Stability AI is known for its Stable Diffusion text-generating image model. Recently, the company has partnered with global semiconductor giant Arm to introduce the AI capabilities of generating audio into mobile devices. This collaboration enables the Stable Audio Open model to run completely on Arm CPUs, allowing users to quickly generate sound effects, audio samples and production elements on the device without an internet connection.
Stability AI says that as generative artificial intelligence becomes more and more widely used among enterprises and professional creators, it is particularly important to ensure that our models and workflows are easily used in every creative field. This not only improves creative efficiency, but also helps seamlessly integrate these technologies into the visual media production process.

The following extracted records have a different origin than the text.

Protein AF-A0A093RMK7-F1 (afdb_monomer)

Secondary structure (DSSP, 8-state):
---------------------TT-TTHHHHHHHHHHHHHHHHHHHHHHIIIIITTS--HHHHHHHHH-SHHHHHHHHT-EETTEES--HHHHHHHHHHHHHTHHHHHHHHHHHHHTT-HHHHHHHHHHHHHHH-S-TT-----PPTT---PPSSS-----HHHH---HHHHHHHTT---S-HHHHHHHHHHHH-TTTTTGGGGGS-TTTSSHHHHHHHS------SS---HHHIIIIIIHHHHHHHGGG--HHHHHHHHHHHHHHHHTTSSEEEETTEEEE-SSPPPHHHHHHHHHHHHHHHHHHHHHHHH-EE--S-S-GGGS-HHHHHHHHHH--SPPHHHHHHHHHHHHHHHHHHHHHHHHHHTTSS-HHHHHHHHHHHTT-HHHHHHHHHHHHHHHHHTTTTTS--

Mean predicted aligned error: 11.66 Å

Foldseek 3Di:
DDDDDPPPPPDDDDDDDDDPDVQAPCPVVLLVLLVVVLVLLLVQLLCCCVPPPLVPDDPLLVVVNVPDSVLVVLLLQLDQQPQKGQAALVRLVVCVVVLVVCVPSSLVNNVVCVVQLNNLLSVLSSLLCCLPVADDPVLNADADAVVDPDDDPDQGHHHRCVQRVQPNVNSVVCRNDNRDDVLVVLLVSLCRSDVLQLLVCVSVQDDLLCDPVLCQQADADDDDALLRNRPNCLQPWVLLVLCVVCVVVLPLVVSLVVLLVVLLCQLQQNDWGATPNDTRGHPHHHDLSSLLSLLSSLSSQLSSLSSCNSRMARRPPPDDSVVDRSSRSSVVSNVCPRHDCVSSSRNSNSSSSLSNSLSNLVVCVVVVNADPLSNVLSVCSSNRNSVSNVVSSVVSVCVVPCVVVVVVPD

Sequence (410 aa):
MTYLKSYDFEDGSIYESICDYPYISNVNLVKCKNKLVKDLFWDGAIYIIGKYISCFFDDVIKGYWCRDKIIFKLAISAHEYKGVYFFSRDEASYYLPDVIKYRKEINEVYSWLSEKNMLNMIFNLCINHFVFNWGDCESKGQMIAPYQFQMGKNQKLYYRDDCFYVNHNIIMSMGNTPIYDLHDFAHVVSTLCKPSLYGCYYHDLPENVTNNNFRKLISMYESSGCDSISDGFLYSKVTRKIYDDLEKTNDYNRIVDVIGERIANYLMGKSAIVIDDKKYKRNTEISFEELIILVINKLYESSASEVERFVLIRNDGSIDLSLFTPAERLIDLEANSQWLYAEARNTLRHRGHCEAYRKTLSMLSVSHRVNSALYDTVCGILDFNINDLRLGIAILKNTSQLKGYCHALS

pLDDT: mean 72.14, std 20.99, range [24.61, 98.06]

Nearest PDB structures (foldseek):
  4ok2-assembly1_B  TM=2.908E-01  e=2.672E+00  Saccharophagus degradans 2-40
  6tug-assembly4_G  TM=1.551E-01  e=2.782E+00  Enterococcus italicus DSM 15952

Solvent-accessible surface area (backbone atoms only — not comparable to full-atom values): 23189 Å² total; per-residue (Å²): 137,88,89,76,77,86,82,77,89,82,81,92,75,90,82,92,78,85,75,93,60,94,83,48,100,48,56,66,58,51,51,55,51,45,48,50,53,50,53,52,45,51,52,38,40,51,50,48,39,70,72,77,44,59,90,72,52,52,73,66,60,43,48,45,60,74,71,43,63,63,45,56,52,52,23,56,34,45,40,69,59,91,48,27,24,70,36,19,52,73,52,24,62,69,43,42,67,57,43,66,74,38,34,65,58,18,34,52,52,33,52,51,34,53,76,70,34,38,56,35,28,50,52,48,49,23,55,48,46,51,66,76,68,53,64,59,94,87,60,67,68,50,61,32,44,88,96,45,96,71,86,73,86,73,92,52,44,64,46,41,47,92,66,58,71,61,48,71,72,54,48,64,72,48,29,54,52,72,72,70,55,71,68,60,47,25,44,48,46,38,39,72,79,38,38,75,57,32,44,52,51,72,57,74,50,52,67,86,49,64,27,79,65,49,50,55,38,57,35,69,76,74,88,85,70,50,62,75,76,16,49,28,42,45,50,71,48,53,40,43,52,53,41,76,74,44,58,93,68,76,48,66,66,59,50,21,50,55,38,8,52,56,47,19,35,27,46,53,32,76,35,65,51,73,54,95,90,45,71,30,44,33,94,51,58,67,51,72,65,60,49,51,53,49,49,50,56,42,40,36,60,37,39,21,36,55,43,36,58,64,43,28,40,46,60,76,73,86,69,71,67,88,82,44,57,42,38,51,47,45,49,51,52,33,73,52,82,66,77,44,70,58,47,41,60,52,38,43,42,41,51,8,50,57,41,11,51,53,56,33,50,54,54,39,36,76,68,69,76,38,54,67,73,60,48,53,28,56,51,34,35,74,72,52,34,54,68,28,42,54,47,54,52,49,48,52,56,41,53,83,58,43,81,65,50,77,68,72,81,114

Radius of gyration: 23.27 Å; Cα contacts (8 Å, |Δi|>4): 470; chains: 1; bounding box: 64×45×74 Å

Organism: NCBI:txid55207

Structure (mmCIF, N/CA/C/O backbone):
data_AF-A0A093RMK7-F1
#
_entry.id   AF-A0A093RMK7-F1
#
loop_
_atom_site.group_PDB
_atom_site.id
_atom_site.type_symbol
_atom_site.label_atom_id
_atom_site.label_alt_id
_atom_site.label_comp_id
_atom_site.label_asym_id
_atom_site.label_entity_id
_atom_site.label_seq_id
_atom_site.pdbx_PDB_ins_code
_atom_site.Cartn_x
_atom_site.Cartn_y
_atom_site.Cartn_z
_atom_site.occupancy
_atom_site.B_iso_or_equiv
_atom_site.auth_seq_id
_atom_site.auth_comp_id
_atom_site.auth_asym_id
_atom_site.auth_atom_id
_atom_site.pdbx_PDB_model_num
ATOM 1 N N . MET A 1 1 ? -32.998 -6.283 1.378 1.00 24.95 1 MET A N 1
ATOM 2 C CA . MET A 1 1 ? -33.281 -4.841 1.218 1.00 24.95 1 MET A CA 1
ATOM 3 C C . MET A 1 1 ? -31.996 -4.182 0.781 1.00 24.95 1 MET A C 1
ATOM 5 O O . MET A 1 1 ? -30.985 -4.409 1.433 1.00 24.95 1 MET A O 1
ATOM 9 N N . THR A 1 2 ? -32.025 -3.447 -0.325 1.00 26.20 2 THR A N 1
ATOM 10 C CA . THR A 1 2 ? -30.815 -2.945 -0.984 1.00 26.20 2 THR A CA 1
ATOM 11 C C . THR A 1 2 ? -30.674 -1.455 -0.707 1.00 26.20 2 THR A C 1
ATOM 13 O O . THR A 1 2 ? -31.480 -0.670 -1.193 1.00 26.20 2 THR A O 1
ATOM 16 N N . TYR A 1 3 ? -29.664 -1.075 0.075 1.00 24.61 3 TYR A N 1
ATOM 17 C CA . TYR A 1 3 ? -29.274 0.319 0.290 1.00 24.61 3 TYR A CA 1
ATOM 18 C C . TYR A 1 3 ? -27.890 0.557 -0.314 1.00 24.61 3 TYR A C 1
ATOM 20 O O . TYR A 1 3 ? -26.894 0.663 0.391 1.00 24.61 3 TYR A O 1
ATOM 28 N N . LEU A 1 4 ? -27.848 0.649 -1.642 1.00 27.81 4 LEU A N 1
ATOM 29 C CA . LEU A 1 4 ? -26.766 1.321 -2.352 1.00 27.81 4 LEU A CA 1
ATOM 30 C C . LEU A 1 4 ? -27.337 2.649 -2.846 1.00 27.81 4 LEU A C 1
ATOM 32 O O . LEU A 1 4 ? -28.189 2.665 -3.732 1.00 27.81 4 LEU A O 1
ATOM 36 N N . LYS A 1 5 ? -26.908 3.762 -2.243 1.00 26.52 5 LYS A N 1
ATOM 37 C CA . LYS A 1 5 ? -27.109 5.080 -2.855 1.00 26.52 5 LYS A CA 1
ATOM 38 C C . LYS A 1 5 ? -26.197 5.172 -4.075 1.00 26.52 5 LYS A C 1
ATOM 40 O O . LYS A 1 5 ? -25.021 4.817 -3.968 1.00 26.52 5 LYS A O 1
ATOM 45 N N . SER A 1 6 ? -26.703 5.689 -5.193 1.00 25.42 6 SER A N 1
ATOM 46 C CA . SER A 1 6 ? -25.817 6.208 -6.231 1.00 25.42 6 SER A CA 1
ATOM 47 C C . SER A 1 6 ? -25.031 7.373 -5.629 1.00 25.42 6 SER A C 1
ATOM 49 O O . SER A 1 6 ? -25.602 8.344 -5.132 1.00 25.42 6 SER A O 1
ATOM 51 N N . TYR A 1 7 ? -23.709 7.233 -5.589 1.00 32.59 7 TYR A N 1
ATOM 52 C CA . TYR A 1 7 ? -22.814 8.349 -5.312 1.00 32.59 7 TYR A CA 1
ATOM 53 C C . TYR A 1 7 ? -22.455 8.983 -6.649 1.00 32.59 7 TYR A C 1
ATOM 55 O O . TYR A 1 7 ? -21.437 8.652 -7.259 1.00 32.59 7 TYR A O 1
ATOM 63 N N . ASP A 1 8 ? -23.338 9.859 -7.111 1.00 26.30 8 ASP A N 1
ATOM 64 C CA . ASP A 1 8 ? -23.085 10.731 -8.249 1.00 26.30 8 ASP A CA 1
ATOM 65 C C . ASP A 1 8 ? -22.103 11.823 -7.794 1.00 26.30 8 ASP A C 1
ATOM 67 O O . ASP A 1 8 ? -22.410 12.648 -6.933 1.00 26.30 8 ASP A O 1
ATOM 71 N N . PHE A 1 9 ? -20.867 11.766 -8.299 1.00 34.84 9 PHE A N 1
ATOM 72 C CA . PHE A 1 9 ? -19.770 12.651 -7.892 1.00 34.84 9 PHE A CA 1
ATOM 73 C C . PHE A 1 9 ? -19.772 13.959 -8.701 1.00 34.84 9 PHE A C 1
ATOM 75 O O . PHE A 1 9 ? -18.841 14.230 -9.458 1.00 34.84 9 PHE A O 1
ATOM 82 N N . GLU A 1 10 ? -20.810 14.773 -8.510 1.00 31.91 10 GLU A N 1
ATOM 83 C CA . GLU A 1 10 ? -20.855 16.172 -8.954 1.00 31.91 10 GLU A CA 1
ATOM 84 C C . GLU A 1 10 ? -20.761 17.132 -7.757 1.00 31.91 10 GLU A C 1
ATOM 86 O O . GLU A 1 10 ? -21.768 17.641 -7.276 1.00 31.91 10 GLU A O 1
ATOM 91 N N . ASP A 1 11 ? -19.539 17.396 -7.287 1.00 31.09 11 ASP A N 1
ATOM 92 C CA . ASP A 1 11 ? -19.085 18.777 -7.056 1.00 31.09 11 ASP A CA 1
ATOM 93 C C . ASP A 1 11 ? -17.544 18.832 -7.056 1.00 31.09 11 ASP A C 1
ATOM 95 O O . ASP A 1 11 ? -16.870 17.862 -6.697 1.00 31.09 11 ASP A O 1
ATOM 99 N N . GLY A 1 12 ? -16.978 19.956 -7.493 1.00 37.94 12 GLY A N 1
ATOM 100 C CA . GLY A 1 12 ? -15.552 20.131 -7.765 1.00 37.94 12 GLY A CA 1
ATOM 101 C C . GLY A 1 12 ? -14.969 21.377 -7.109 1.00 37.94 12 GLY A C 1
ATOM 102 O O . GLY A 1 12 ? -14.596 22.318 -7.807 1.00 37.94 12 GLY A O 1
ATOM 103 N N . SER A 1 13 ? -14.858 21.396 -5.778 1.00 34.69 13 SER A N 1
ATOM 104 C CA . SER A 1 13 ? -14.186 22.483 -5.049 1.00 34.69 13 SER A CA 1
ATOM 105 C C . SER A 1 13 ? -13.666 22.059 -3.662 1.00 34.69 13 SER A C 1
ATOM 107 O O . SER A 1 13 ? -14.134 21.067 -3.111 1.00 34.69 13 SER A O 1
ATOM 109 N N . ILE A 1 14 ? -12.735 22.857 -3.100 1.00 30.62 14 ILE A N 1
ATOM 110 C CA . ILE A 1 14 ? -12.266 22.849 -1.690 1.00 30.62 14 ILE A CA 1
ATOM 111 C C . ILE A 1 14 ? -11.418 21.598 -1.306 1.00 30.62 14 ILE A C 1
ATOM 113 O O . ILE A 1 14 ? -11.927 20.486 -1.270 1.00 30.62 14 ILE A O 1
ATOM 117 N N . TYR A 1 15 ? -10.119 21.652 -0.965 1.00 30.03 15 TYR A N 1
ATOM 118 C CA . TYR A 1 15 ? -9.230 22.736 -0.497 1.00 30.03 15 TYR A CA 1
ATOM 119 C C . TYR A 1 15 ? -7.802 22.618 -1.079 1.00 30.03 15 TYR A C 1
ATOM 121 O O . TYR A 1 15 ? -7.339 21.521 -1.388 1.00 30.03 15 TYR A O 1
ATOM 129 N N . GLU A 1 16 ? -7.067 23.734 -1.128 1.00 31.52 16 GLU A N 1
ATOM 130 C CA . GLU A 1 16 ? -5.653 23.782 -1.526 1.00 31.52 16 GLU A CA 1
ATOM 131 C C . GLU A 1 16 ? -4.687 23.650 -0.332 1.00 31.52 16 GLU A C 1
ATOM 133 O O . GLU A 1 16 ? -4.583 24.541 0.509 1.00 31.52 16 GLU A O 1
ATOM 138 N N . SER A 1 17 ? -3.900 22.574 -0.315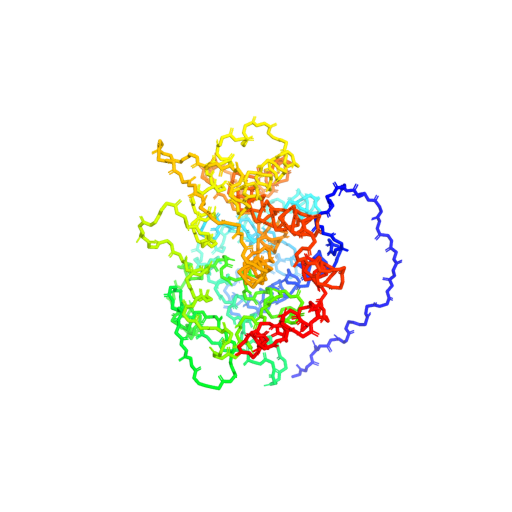 1.00 27.67 17 SER A N 1
ATOM 139 C CA . SER A 1 17 ? -2.563 22.536 0.302 1.00 27.67 17 SER A CA 1
ATOM 140 C C . SER A 1 17 ? -1.701 21.504 -0.434 1.00 27.67 17 SER A C 1
ATOM 142 O O . SER A 1 17 ? -1.408 20.409 0.045 1.00 27.67 17 SER A O 1
ATOM 144 N N . ILE A 1 18 ? -1.359 21.831 -1.683 1.00 28.47 18 ILE A N 1
ATOM 145 C CA . ILE A 1 18 ? -0.648 20.921 -2.586 1.00 28.47 18 ILE A CA 1
ATOM 146 C C . ILE A 1 18 ? 0.797 20.747 -2.102 1.00 28.47 18 ILE A C 1
ATOM 148 O O . ILE A 1 18 ? 1.609 21.663 -2.181 1.00 28.47 18 ILE A O 1
ATOM 152 N N . CYS A 1 19 ? 1.137 19.545 -1.631 1.00 27.78 19 CYS A N 1
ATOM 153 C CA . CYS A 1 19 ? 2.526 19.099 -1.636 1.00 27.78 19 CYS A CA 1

Faced with growing demand, the company aims to increase the efficiency of its models operating on edge devices. In the process of optimizing the Stable Audio Open model to suit mobile devices, the initial tests generated audio on an Arm CPU device for 240 seconds. By distilling the model and leveraging Arm's software stack, especially through the int8 matrix multiplication kernel in XNNPack's KleidiAI, the company successfully reduced the time to generate an 11-second audio clip to 8 seconds, improving the response speed by 30 times.

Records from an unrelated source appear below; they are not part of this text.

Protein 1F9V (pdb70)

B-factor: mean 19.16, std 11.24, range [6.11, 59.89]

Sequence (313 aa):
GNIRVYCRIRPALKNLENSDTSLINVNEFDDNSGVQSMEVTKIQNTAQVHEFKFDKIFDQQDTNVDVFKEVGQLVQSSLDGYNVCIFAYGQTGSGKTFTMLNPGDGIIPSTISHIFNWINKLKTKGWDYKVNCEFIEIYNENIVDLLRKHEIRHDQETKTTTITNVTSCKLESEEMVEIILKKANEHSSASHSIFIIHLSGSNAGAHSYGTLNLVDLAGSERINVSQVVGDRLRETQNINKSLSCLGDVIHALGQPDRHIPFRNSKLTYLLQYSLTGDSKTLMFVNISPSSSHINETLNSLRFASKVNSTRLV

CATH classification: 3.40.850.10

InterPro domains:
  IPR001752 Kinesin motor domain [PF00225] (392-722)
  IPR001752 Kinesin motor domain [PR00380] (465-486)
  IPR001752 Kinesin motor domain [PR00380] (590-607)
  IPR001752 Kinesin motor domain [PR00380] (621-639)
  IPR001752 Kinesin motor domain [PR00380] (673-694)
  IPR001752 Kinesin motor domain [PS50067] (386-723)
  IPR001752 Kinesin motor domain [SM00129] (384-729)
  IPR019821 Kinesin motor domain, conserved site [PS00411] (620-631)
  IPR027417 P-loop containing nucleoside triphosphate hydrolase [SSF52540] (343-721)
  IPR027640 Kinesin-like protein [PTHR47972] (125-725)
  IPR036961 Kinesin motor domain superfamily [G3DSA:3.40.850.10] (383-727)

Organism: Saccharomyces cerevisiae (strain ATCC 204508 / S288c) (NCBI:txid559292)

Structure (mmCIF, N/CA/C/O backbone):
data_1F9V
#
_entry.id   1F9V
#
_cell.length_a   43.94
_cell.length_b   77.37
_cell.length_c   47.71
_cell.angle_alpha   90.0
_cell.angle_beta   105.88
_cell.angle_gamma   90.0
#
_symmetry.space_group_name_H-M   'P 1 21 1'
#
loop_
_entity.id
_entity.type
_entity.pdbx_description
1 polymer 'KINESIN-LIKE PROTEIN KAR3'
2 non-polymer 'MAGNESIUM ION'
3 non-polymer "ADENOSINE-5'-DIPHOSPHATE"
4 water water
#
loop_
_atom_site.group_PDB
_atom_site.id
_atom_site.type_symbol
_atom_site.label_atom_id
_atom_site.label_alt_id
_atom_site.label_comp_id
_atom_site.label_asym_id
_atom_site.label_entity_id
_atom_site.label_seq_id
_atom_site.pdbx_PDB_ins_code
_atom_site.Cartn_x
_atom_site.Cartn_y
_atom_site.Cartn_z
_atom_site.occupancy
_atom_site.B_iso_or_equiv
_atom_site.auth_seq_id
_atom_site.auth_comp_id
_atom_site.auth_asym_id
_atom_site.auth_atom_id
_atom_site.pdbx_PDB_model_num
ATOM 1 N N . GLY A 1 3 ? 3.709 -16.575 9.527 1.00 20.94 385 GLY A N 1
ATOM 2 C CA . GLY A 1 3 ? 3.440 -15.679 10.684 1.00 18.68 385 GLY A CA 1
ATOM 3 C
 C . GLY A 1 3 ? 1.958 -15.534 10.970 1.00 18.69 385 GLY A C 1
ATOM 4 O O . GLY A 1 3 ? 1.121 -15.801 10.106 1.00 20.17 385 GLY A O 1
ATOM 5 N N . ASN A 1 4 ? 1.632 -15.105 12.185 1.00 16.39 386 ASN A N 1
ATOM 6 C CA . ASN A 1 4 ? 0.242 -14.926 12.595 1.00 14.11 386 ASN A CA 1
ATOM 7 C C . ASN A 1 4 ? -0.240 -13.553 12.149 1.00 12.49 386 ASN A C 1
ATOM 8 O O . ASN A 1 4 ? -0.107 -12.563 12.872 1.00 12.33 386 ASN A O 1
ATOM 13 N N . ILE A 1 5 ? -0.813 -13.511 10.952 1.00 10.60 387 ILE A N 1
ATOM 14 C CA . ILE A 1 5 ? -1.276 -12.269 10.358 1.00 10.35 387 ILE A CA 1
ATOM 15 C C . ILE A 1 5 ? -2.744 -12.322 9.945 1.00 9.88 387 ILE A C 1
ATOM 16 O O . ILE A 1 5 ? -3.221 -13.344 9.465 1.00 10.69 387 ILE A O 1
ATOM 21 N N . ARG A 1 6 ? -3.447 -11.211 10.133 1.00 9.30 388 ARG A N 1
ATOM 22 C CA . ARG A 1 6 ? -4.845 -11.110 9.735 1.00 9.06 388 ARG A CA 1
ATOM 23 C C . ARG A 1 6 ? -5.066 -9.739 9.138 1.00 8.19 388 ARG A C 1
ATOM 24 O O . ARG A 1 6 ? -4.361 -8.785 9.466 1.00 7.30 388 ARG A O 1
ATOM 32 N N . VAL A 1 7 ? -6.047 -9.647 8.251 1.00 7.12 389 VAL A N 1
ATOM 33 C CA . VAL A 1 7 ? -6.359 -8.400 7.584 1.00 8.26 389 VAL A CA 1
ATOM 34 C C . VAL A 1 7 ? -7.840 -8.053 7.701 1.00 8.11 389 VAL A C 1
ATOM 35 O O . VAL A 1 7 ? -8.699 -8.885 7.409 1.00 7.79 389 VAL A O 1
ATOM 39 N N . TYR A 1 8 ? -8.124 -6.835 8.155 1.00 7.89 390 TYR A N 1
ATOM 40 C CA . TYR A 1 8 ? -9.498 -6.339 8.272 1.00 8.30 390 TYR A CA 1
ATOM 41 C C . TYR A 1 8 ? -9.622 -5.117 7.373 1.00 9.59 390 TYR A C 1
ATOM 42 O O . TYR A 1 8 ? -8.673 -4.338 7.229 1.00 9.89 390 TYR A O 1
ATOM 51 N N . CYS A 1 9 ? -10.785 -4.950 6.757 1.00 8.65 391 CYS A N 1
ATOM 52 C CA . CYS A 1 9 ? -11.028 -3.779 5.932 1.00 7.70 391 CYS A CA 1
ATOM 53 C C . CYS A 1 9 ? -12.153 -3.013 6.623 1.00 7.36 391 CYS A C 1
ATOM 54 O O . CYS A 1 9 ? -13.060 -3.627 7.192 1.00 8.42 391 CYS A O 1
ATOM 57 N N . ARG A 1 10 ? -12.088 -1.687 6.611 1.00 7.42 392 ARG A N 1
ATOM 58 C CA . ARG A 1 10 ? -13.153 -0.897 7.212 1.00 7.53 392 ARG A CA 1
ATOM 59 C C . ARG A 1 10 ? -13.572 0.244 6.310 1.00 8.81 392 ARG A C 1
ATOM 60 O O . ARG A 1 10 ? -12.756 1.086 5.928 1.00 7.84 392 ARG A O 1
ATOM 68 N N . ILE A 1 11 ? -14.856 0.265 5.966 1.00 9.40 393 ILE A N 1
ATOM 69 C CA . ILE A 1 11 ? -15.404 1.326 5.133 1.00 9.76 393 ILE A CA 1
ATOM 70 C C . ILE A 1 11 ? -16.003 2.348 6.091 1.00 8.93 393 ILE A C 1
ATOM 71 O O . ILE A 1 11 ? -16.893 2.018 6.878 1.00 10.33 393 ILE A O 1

It should be noted that users need a compatible mobile device to experience this feature. Considering that most smartphones today are equipped with CPUs with Arm architecture, this technology has become more accessible to all kinds of users. In the future, Stability AI also plans to bring all its models in the fields of image, video and 3D to the edge devices, aiming to revolutionize the way visual media is created on mobile devices.